Desde anoche me da vueltas eso de “Sigue haciendo tu literatura excremental”, a pesar del rencor y el odio contenido en el juicio de mi examigo, este no logra producirme ningún tipo de rechazo o molestia. Es más, pienso que es una acertada etiqueta para mi trabajo.

Mi escritura es un proceso que atraviesa varias etapas. Primero, todo es contemplación, el objeto de mi deseo suele aparecer en forma de Chico, travesti sidado, mujer obesa diabética, paisaje con cerros nublados o perro en descomposición con colmillos amenazantes, para citar algunos ejemplos. Seguido, me aventuro y tomo eso anhelado, lo palpo a ver si todavía late, lo llevo a mi nariz, lo inhalo profundamente. Luego pasa a mi boca, lo pruebo, lo degusto, y finalmente lo trago. Lo que viene después es un proceso de rápida digestión que mis siete estómagos se encargan de transformar en materia prima. Imágenes, diálogos, una que otra sencilla metáfora, entre otros artilugios del «oficio».

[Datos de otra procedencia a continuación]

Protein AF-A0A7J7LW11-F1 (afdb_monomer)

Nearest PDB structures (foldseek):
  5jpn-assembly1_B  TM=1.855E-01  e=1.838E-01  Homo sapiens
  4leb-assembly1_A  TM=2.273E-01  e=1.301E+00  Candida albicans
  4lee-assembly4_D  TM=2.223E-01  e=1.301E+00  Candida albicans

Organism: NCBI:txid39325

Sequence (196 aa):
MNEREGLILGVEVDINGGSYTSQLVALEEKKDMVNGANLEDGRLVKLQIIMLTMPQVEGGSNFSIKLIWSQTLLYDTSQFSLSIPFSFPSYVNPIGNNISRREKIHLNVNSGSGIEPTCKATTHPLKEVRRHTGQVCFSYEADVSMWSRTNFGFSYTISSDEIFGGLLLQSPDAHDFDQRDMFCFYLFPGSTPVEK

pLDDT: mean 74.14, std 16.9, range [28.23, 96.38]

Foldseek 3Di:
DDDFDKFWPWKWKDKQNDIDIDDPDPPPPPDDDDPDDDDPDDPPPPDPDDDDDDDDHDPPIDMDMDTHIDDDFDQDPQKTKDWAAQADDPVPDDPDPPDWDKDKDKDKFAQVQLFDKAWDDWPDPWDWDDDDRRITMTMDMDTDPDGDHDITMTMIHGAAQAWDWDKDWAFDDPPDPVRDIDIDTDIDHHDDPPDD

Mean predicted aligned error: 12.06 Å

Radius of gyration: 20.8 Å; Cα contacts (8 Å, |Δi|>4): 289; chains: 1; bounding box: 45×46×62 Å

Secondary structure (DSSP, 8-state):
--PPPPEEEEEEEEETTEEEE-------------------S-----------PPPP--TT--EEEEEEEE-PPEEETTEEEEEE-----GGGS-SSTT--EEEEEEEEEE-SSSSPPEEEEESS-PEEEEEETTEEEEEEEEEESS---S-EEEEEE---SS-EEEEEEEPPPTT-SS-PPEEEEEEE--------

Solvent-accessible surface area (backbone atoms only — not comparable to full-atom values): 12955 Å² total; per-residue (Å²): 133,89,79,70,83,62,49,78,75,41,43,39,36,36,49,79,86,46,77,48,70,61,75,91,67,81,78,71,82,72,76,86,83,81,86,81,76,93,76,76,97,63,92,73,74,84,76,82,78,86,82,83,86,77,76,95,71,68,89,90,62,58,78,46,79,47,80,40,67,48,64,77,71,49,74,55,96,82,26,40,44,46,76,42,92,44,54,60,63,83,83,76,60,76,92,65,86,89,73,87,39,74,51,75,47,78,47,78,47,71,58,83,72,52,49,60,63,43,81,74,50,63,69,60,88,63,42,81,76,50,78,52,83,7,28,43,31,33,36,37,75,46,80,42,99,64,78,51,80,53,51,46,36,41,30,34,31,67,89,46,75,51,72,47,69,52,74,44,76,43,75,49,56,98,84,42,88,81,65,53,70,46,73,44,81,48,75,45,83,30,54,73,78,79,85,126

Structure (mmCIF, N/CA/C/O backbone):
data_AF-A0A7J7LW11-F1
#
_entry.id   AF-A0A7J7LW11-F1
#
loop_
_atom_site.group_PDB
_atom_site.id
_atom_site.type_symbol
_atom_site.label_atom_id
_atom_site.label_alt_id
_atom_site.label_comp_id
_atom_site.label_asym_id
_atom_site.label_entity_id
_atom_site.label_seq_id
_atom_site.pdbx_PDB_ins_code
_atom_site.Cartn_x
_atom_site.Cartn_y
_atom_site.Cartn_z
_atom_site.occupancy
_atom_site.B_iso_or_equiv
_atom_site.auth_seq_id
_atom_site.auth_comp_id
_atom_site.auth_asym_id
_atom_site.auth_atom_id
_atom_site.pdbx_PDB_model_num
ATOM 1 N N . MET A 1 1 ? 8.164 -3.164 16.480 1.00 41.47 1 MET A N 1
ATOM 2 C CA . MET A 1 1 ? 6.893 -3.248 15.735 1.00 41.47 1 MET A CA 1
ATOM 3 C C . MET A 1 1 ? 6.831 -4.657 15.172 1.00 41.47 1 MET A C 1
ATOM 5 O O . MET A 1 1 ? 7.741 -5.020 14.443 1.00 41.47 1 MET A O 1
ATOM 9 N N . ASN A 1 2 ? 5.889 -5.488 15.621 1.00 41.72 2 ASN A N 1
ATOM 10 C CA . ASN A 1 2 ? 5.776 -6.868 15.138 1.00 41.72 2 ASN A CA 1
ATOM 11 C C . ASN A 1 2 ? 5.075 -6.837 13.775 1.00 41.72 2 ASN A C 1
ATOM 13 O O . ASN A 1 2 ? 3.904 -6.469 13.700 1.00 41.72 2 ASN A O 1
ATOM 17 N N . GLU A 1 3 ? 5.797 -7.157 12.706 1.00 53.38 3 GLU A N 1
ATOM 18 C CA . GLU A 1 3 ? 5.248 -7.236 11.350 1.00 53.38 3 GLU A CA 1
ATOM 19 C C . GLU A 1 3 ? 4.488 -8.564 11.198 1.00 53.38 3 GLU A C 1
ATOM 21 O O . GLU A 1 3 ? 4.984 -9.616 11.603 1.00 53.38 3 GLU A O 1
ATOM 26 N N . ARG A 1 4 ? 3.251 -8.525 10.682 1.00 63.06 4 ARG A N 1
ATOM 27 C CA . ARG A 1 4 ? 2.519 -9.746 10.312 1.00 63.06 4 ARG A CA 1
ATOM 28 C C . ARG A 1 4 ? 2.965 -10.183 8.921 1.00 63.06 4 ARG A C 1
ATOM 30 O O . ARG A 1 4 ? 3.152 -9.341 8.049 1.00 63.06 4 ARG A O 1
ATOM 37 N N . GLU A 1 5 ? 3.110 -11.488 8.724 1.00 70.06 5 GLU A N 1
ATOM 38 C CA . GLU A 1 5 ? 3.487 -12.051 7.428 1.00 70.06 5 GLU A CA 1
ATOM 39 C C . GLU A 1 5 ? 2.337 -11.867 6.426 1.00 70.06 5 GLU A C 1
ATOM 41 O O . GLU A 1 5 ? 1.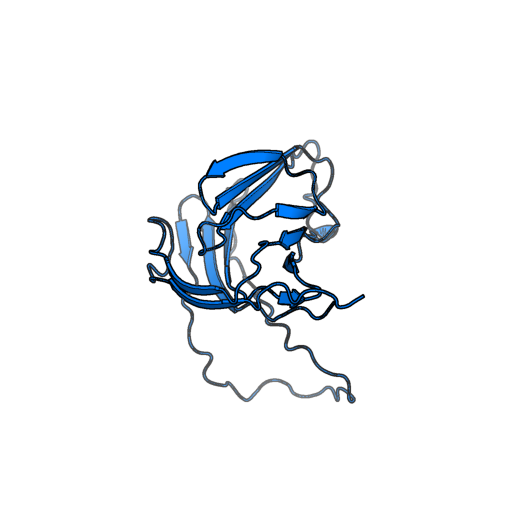204 -12.289 6.671 1.00 70.06 5 GLU A O 1
ATOM 46 N N . GLY A 1 6 ? 2.625 -11.188 5.315 1.00 75.31 6 GLY A N 1
ATOM 47 C CA . GLY A 1 6 ? 1.729 -11.100 4.167 1.00 75.31 6 GLY A CA 1
ATOM 48 C C . GLY A 1 6 ? 1.847 -12.331 3.273 1.00 75.31 6 GLY A C 1
ATOM 49 O O . GLY A 1 6 ? 2.881 -12.996 3.240 1.00 75.31 6 GLY A O 1
ATOM 50 N N . LEU A 1 7 ? 0.782 -12.626 2.535 1.00 77.00 7 LEU A N 1
ATOM 51 C CA . LEU A 1 7 ? 0.701 -13.743 1.606 1.00 77.00 7 LEU A CA 1
ATOM 52 C C . LEU A 1 7 ? 0.663 -13.192 0.184 1.00 77.00 7 LEU A C 1
ATOM 54 O O . LEU A 1 7 ? -0.169 -12.347 -0.148 1.00 77.00 7 LEU A O 1
ATOM 58 N N . ILE A 1 8 ? 1.594 -13.645 -0.651 1.00 77.94 8 ILE A N 1
ATOM 59 C CA . ILE A 1 8 ? 1.659 -13.215 -2.045 1.00 77.94 8 ILE A CA 1
ATOM 60 C C . ILE A 1 8 ? 0.616 -13.996 -2.836 1.00 77.94 8 ILE A C 1
ATOM 62 O O . ILE A 1 8 ? 0.601 -15.224 -2.827 1.00 77.94 8 ILE A O 1
ATOM 66 N N . LEU A 1 9 ? -0.268 -13.259 -3.498 1.00 75.19 9 LEU A N 1
ATOM 67 C CA . LEU A 1 9 ? -1.391 -13.802 -4.254 1.00 75.19 9 LEU A CA 1
ATOM 68 C C . LEU A 1 9 ? -1.025 -14.020 -5.723 1.00 75.19 9 LEU A C 1
ATOM 70 O O . LEU A 1 9 ? -1.505 -14.968 -6.339 1.00 75.19 9 LEU A O 1
ATOM 74 N N . GLY A 1 10 ? -0.142 -13.183 -6.274 1.00 75.06 10 GLY A N 1
ATOM 75 C CA . GLY A 1 10 ? 0.302 -13.322 -7.655 1.00 75.06 10 GLY A CA 1
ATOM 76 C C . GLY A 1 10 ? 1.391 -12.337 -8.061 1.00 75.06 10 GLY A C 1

El texto ya ruge en mis entrañas, todavía no sale, se corre el riesgo de poder ser trasbocado e irse por la cañería. Pero en otras ocasiones ocurre el milagro de la asimilación, de la plena absorción de una idea que ya empieza a tomar forma de valiosa caca literaria.

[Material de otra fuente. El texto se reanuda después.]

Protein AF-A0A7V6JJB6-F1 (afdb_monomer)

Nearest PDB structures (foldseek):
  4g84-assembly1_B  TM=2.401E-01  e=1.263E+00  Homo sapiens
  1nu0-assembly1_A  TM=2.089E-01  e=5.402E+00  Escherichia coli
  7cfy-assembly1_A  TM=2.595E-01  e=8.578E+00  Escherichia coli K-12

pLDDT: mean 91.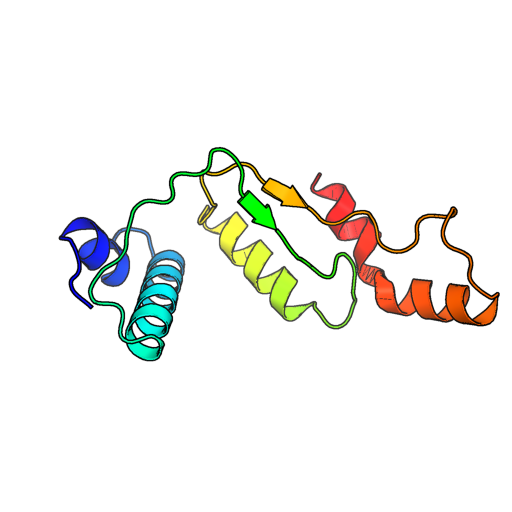01, std 6.94, range [66.25, 98.56]

Mean predicted aligned error: 4.43 Å

Secondary structure (DSSP, 8-state):
-B--HHHHHHHTTTT-HHHHHHHHHHHHHHHHTT--B------SEEEE---TT-GGGHHHHHHHHHHHHTT---SSEEEEPPPTT-TTS---HHHHHHHHHHTTTHHHHHTT-

Radius of gyration: 18.22 Å; Cα contacts (8 Å, |Δi|>4): 94; chains: 1; bounding box: 39×29×49 Å

Solvent-accessible surface area (backbone atoms only — not comparable to full-atom values): 6893 Å² total; per-residue (Å²): 103,60,73,53,73,67,55,47,41,32,48,75,29,79,69,38,68,67,45,13,51,51,46,48,51,55,48,53,52,32,52,77,69,70,36,62,54,87,75,85,84,81,68,77,61,48,7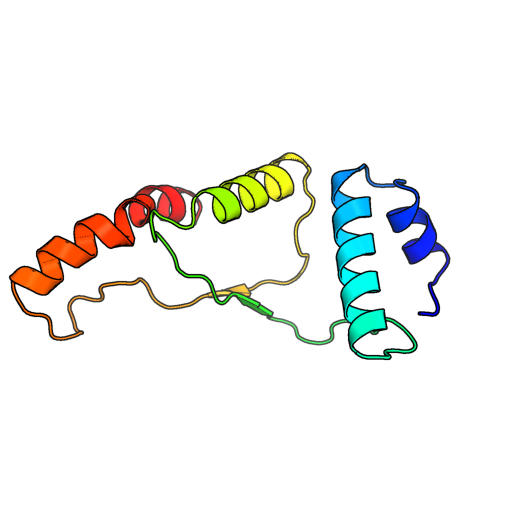4,50,86,64,78,70,21,36,50,90,48,49,71,60,52,54,51,48,52,53,30,56,76,70,67,62,66,79,92,60,51,66,49,67,66,77,72,84,80,52,88,87,57,90,74,53,75,68,52,56,56,53,46,56,58,46,37,61,38,35,69,72,58,58,77,76,111

Sequence (113 aa):
MILTKEQQALLDGEKGETMAKVMKTLIMYGEAFSAERMVPVTSEYGHSVISFGIGVMEPVYDLYSKLLEENVVSKQKFSADPRPLDNKVPSSFLQNIVFKIMYSKQNRLEEQL

Foldseek 3Di:
DDDDPVLVCQLVAVLHDLSVVVSVVVVVVCVVVVHPDDDDDDDQEAEDEDPAQFPVCVVVVVNVVVCVVSVVDDPHHYDYDPDPDDVPDDDDPVRVVVSCNRNVRRVVVVVVD

Structure (mmCIF, N/CA/C/O backbone):
data_AF-A0A7V6JJB6-F1
#
_entry.id   AF-A0A7V6JJB6-F1
#
loop_
_atom_site.group_PDB
_atom_site.id
_atom_site.type_symbol
_atom_site.label_atom_id
_atom_site.label_alt_id
_atom_site.label_comp_id
_atom_site.label_asym_id
_atom_site.label_entity_id
_atom_site.label_seq_id
_atom_site.pdbx_PDB_ins_code
_atom_site.Cartn_x
_atom_site.Cartn_y
_atom_site.Cartn_z
_atom_site.occupancy
_atom_site.B_iso_or_equiv
_atom_site.auth_seq_id
_atom_site.auth_comp_id
_atom_site.auth_asym_id
_atom_site.auth_atom_id
_atom_site.pdbx_PDB_model_num
ATOM 1 N N . MET A 1 1 ? -20.628 -1.430 8.001 1.00 92.69 1 MET A N 1
ATOM 2 C CA . MET 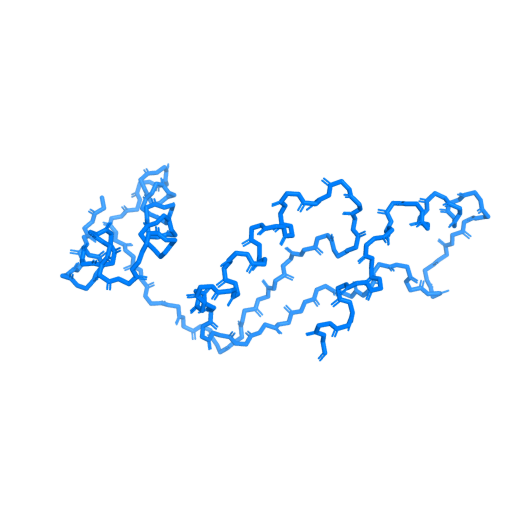A 1 1 ? -19.413 -1.827 8.747 1.00 92.69 1 MET A CA 1
ATOM 3 C C . MET A 1 1 ? -19.491 -1.322 10.182 1.00 92.69 1 MET A C 1
ATOM 5 O O . MET A 1 1 ? -19.837 -0.167 10.386 1.00 92.69 1 MET A O 1
ATOM 9 N N . ILE A 1 2 ? -19.180 -2.166 11.163 1.00 97.50 2 ILE A N 1
ATOM 10 C CA . ILE A 1 2 ? -19.064 -1.829 12.584 1.00 97.50 2 ILE A CA 1
ATOM 11 C C . ILE A 1 2 ? -17.615 -1.412 12.844 1.00 97.50 2 ILE A C 1
ATOM 13 O O . ILE A 1 2 ? -16.695 -2.199 12.607 1.00 97.50 2 ILE A O 1
ATOM 17 N N . LEU A 1 3 ? -17.422 -0.180 13.319 1.00 97.88 3 LEU A N 1
ATOM 18 C CA . LEU A 1 3 ? -16.105 0.390 13.604 1.00 97.88 3 LEU A CA 1
ATOM 19 C C . LEU A 1 3 ? -15.834 0.422 15.108 1.00 97.88 3 LEU A C 1
ATOM 21 O O . LEU A 1 3 ? -16.731 0.691 15.909 1.00 97.88 3 LEU A O 1
ATOM 25 N N . THR A 1 4 ? -14.583 0.180 15.498 1.00 98.25 4 THR A N 1
ATOM 26 C CA . THR A 1 4 ? -14.121 0.485 16.859 1.00 98.25 4 THR A CA 1
ATOM 27 C C . THR A 1 4 ? -13.951 1.995 17.042 1.00 98.25 4 THR A C 1
ATOM 29 O O . THR A 1 4 ? -13.920 2.754 16.071 1.00 98.25 4 THR A O 1
ATOM 32 N N . LYS A 1 5 ? -13.797 2.451 18.293 1.00 98.31 5 LYS A N 1
ATOM 33 C CA . LYS A 1 5 ? -13.536 3.870 18.587 1.00 98.31 5 LYS A CA 1
ATOM 34 C C . LYS A 1 5 ? -12.257 4.361 17.913 1.00 98.31 5 LYS A C 1
ATOM 36 O O . LYS A 1 5 ? -12.242 5.456 17.368 1.00 98.31 5 LYS A O 1
ATOM 41 N N . GLU A 1 6 ? -11.214 3.537 17.908 1.00 97.50 6 GLU A N 1
ATOM 42 C CA . GLU A 1 6 ? -9.943 3.860 17.261 1.00 97.50 6 GLU A CA 1
ATOM 43 C C . GLU A 1 6 ? -10.107 3.96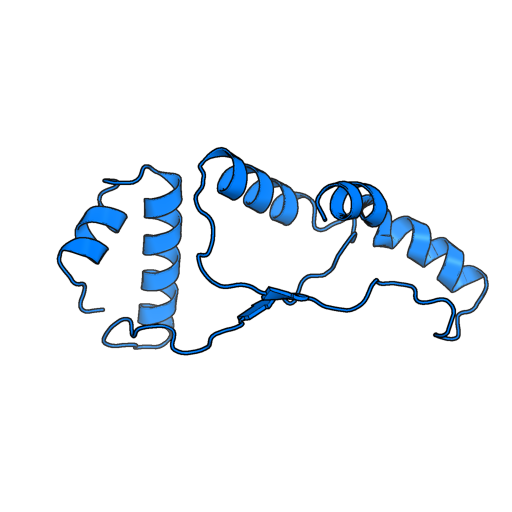8 15.740 1.00 97.50 6 GLU A C 1
ATOM 45 O O . GLU A 1 6 ? -9.571 4.883 15.124 1.00 97.50 6 GLU A O 1
ATOM 50 N N . GLN A 1 7 ? -10.876 3.069 15.118 1.00 97.62 7 GLN A N 1
ATOM 51 C CA . GLN A 1 7 ? -11.141 3.122 13.675 1.00 97.62 7 GLN A CA 1
ATOM 52 C C . GLN A 1 7 ? -11.955 4.360 13.288 1.00 97.62 7 GLN A C 1
ATOM 54 O O . GLN A 1 7 ? -11.655 4.989 12.274 1.00 97.62 7 GLN A O 1
ATOM 59 N N . GLN A 1 8 ? -12.942 4.734 14.107 1.00 98.44 8 GLN A N 1
ATOM 60 C CA . GLN A 1 8 ? -13.708 5.961 13.908 1.00 98.44 8 GLN A CA 1
ATOM 61 C C . GLN A 1 8 ? -12.820 7.203 14.057 1.00 98.44 8 GLN A C 1
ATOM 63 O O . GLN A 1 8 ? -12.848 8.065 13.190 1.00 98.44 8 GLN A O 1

Después, viene un fuerte retortijón, un viaje por oscuros túneles intestinales, y finalmente una placentera dilatación anal que culmina en un texto terminado. Antes de sentarme a analizar el producto de mi esfuerzo creativo, me limpio el trasero con la página de algunos de esos autores del momento. Ya reposado el texto, lo leo, lo releo, se lo muestro a algún cercano amigo que no sepa nada de literatura para que me dé su opinión. Después me arriesgo y lo mando por correo a algún editor de revista o periódico del país. Si corro con suerte, recibiré a vuelta de mail un comentario del tipo: “Ey, John, ese texto vale oro”. Aunque lo que me terminen pagando sea una completa mierda. Hoy es domingo, tengo cuarenta años, sin duda alguna soy un escritor excremental y no hay colonia de pino que disimule el olor.